Dong et al. (Citation2020) explore the possibility of teaching morality by means of art education with a focus on natural catastrophes. Dong, Chen and Xu conducted a project to improve the quality of teaching at a primary school in a rural area in Chongqing in China. Chongqing is an area of frequent earthquakes. The devastating 2008 Sichuan earthquake, also called Wenchuan earthquake, which took the lives of over 69,000 people, is still an overwhelming event in everyone’s memory. Chongqing was one of the most damaged areas. Consequently, the design of architecture is an important aspect of catastrophe education for children in Chongqing. Children were asked to design and draw an ideal house that could avoid damage by earthquakes and improve the wellbeing of vulnerable people. In the art class, the children learned how to care about other people by considering their needs, such as earthquake damage prevention and harmonious living with nature, even though earthquakes are a natural disaster. It was an interesting finding that the children expressed the hope of living with nature. The authors do not dig into the reasons for this environmentally friendly attitude, perhaps, not to distract the readers. However, it could be related to a belief in tien-rén-hé-yi (天人合一), which is deeply seated in Chinese culture (Hung, Citation2019). It is shown that even young children take it for granted. Nevertheless, how this idea is understood, interpreted and taught certainly needs much more consideration.

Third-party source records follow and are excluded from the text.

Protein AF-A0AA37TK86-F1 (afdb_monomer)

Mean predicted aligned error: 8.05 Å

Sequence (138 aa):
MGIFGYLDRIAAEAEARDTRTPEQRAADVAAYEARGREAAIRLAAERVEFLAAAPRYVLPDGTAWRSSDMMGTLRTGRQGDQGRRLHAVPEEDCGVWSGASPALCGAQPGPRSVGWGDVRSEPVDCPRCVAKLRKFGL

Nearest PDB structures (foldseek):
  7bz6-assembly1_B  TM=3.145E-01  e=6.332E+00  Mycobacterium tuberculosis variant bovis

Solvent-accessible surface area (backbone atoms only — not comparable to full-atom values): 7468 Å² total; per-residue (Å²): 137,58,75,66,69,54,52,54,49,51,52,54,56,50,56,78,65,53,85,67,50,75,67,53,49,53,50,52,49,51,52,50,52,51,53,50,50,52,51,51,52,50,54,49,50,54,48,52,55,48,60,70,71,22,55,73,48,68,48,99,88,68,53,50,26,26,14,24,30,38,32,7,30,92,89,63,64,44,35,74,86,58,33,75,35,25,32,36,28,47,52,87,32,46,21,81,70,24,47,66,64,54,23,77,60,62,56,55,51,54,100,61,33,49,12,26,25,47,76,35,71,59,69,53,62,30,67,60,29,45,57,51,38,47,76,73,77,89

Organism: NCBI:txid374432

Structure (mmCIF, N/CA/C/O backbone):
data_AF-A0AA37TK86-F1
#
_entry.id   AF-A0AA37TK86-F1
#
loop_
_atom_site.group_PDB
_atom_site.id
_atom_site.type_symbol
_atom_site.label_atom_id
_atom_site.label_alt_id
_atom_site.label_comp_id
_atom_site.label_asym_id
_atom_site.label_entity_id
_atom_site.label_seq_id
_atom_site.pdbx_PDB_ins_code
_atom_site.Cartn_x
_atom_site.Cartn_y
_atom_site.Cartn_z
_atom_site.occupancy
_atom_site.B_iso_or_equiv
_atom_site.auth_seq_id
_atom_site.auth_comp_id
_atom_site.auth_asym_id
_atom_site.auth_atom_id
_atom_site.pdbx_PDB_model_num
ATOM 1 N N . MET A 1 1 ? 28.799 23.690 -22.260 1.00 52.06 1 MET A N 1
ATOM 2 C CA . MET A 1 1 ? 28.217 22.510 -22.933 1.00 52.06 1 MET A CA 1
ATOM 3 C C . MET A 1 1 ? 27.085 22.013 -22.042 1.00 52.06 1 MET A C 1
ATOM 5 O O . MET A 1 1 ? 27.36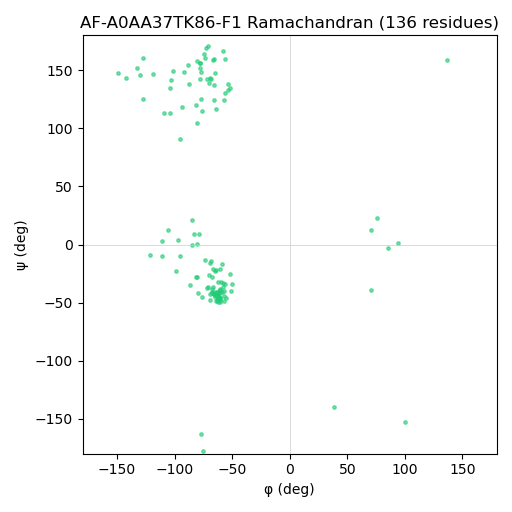2 21.607 -20.923 1.00 52.06 1 MET A O 1
ATOM 9 N N . GLY A 1 2 ? 25.826 22.228 -22.434 1.00 57.91 2 GLY A N 1
ATOM 10 C CA . GLY A 1 2 ? 24.664 21.905 -21.593 1.00 57.91 2 GLY A CA 1
ATOM 11 C C . GLY A 1 2 ? 24.342 20.408 -21.596 1.00 57.91 2 GLY A C 1
ATOM 12 O O . GLY A 1 2 ? 24.684 19.717 -22.551 1.00 57.91 2 GLY A O 1
ATOM 13 N N . ILE A 1 3 ? 23.664 19.926 -20.549 1.00 62.66 3 ILE A N 1
ATOM 14 C CA . ILE A 1 3 ? 23.268 18.514 -20.349 1.00 62.66 3 ILE A CA 1
ATOM 15 C C . ILE A 1 3 ? 22.554 17.917 -21.577 1.00 62.66 3 ILE A C 1
ATOM 17 O O . ILE A 1 3 ? 22.773 16.753 -21.902 1.00 62.66 3 ILE A O 1
ATOM 21 N N . PHE A 1 4 ? 21.779 18.721 -22.309 1.00 63.53 4 PHE A N 1
ATOM 22 C CA . PHE A 1 4 ? 21.070 18.290 -23.518 1.00 63.53 4 PHE A CA 1
ATOM 23 C C . PHE A 1 4 ? 22.015 17.810 -24.635 1.00 63.53 4 PHE A C 1
ATOM 25 O O . PHE A 1 4 ? 21.860 16.696 -25.121 1.00 63.53 4 PHE A O 1
ATOM 32 N N . GLY A 1 5 ? 23.096 18.543 -24.930 1.00 77.69 5 GLY A N 1
ATOM 33 C CA . GLY A 1 5 ? 24.056 18.134 -25.968 1.00 77.69 5 GLY A CA 1
ATOM 34 C C . GLY A 1 5 ? 24.898 16.900 -25.609 1.00 77.69 5 GLY A C 1
ATOM 35 O O . GLY A 1 5 ? 25.516 16.295 -26.481 1.00 77.69 5 GLY A O 1
ATOM 36 N N . TYR A 1 6 ? 24.946 16.514 -24.329 1.00 80.31 6 TYR A N 1
ATOM 37 C CA . TYR A 1 6 ? 25.613 15.286 -23.888 1.00 80.31 6 TYR A CA 1
ATOM 38 C C . TYR A 1 6 ? 24.738 14.050 -24.126 1.00 80.31 6 TYR A C 1
ATOM 40 O O . TYR A 1 6 ? 25.247 13.032 -24.595 1.00 80.31 6 TYR A O 1
ATOM 48 N N . LEU A 1 7 ? 23.436 14.151 -23.847 1.00 84.38 7 LEU A N 1
ATOM 49 C CA . LEU A 1 7 ? 22.480 13.065 -24.073 1.00 84.38 7 LEU A CA 1
ATOM 50 C C . LEU A 1 7 ? 22.280 12.792 -25.566 1.00 84.38 7 LEU A C 1
ATOM 52 O O . LEU A 1 7 ? 22.307 11.632 -25.969 1.00 84.38 7 LEU A O 1
ATOM 56 N N . ASP A 1 8 ? 22.199 13.842 -26.385 1.00 85.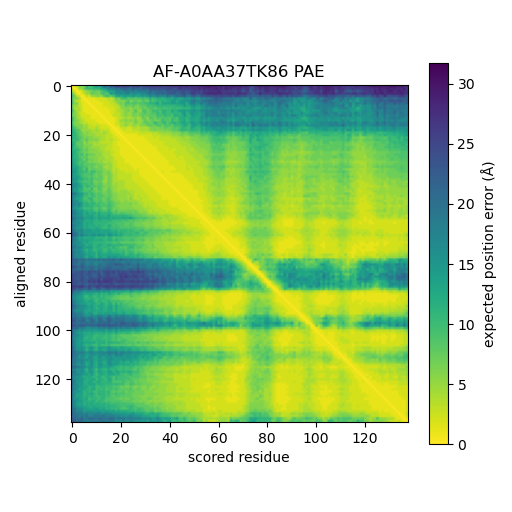69 8 ASP A N 1
ATOM 57 C CA . ASP A 1 8 ? 22.071 13.710 -27.843 1.00 85.69 8 ASP A CA 1
ATOM 58 C C . ASP A 1 8 ? 23.275 12.980 -28.455 1.00 85.69 8 ASP A C 1
ATOM 60 O O . ASP A 1 8 ? 23.126 12.114 -29.316 1.00 85.69 8 ASP A O 1
ATOM 64 N N . ARG A 1 9 ? 24.485 13.265 -27.955 1.00 86.00 9 ARG A N 1
ATOM 65 C CA . ARG A 1 9 ? 25.704 12.566 -28.379 1.00 86.00 9 ARG A CA 1
ATOM 66 C C . ARG A 1 9 ? 25.693 11.092 -27.972 1.00 86.00 9 ARG A C 1
ATOM 68 O O . ARG A 1 9 ? 26.073 10.252 -28.778 1.00 86.00 9 ARG A O 1
ATOM 75 N N . ILE A 1 10 ? 25.260 10.766 -26.752 1.00 86.75 10 ILE A N 1
ATOM 76 C CA . ILE A 1 10 ? 25.139 9.368 -26.306 1.00 86.75 10 ILE A CA 1
ATOM 77 C C . ILE A 1 10 ? 24.126 8.613 -27.167 1.00 86.75 10 ILE A C 1
ATOM 79 O O . ILE A 1 10 ? 24.399 7.482 -27.559 1.00 86.75 10 ILE A O 1
ATOM 83 N N . ALA A 1 11 ? 22.983 9.229 -27.475 1.00 84.56 11 ALA A N 1
ATOM 84 C CA . ALA A 1 11 ? 21.965 8.623 -28.324 1.00 84.56 11 ALA A CA 1
ATOM 85 C C . ALA A 1 11 ? 22.506 8.357 -29.738 1.00 84.56 11 ALA A C 1
ATOM 87 O O . ALA A 1 11 ? 22.397 7.235 -30.223 1.00 84.56 11 ALA A O 1
ATOM 88 N N . ALA A 1 12 ? 23.179 9.340 -30.346 1.00 83.38 12 ALA A N 1
ATOM 89 C CA . ALA A 1 12 ? 23.797 9.189 -31.663 1.00 83.38 12 ALA A CA 1
ATOM 90 C C . ALA A 1 12 ? 24.910 8.123 -31.680 1.00 83.38 12 ALA A C 1
ATOM 92 O O . ALA A 1 12 ? 25.002 7.331 -32.614 1.00 83.38 12 ALA A O 1
ATOM 93 N N . GLU A 1 13 ? 25.747 8.061 -30.638 1.00 88.25 13 GLU A N 1
ATOM 94 C CA . GLU A 1 13 ? 26.774 7.020 -30.494 1.00 88.25 13 GLU A CA 1
ATOM 95 C C . GLU A 1 13 ? 26.162 5.624 -30.290 1.00 88.25 13 GLU A C 1
ATOM 97 O O . GLU A 1 13 ? 26.709 4.640 -30.789 1.00 88.25 13 GLU A O 1
ATOM 102 N N . ALA A 1 14 ? 25.045 5.520 -29.564 1.00 84.75 14 ALA A N 1
ATOM 103 C CA . ALA A 1 14 ? 24.327 4.265 -29.365 1.00 84.75 14 ALA A CA 1
ATOM 104 C C . ALA A 1 14 ? 23.660 3.787 -30.662 1.00 84.75 14 ALA A C 1
ATOM 106 O O . ALA A 1 14 ? 23.772 2.611 -30.998 1.00 84.75 14 ALA A O 1
ATOM 107 N N . GLU A 1 15 ? 23.036 4.696 -31.412 1.00 83.81 15 GLU A N 1
ATOM 108 C CA . GLU A 1 15 ? 22.412 4.406 -32.705 1.00 83.81 15 GLU A CA 1
ATOM 109 C C . GLU A 1 15 ? 23.454 3.991 -33.751 1.00 83.81 15 GLU A C 1
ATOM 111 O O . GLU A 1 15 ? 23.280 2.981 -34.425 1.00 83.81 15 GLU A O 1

Park’s (Citation2020) article ‘Beyond the “two cultures” in the teaching of disaster: Or how disaster education and science education could benefit each other’ puts the focus on the aspect of science and technology of catastrophe. Taking inspiration from C. P. Snow’s ‘two cultures’, Park argues that disaster education and science education should recognise the complex interactions between science, technology and society and take an interdisciplinary and boundary-crossing approach to educational practice. Park raises an important question about the disconnect between science accounts and socio-political contexts when dealing with disaster education. Taking the Three Mile Island (TMI) nuclear accident as an example from Perrow (Citation1999), Park points out that the official explanation of the TMI accident was human error. However, the factors related to technological disasters are multiple and complex and interact dynamically with each other. More importantly, there are always unanticipated concurrences in the interaction between the scientific-technological aspects and the human-social aspect. Thus, a Social, Technology and Science approach, with its interdisciplinarity, is able to provide a more credible and critical understanding of disaster education than one purely based on natural science and technology. Some disasters can thereby be understood as resulting from the failures of the science-technology-society system, which is closely related to miscommunication between the two cultures. Such miscommunication is not only due to the disconnect between natural scientists and literary intellectuals but also due to the individual decision maker who relies on partial knowledge, such as Romanticism or Utilitarianism.

All in all, life is always full of unpredictable challenges and opportunities but we hope that human beings can learn from the past to acquire greater wisdom to deal with unexpected occurrences. This is the significance of catastrophe education as well as the Dao of education.

Disclosure statement

No potential conflict of interest was reported by the author(s).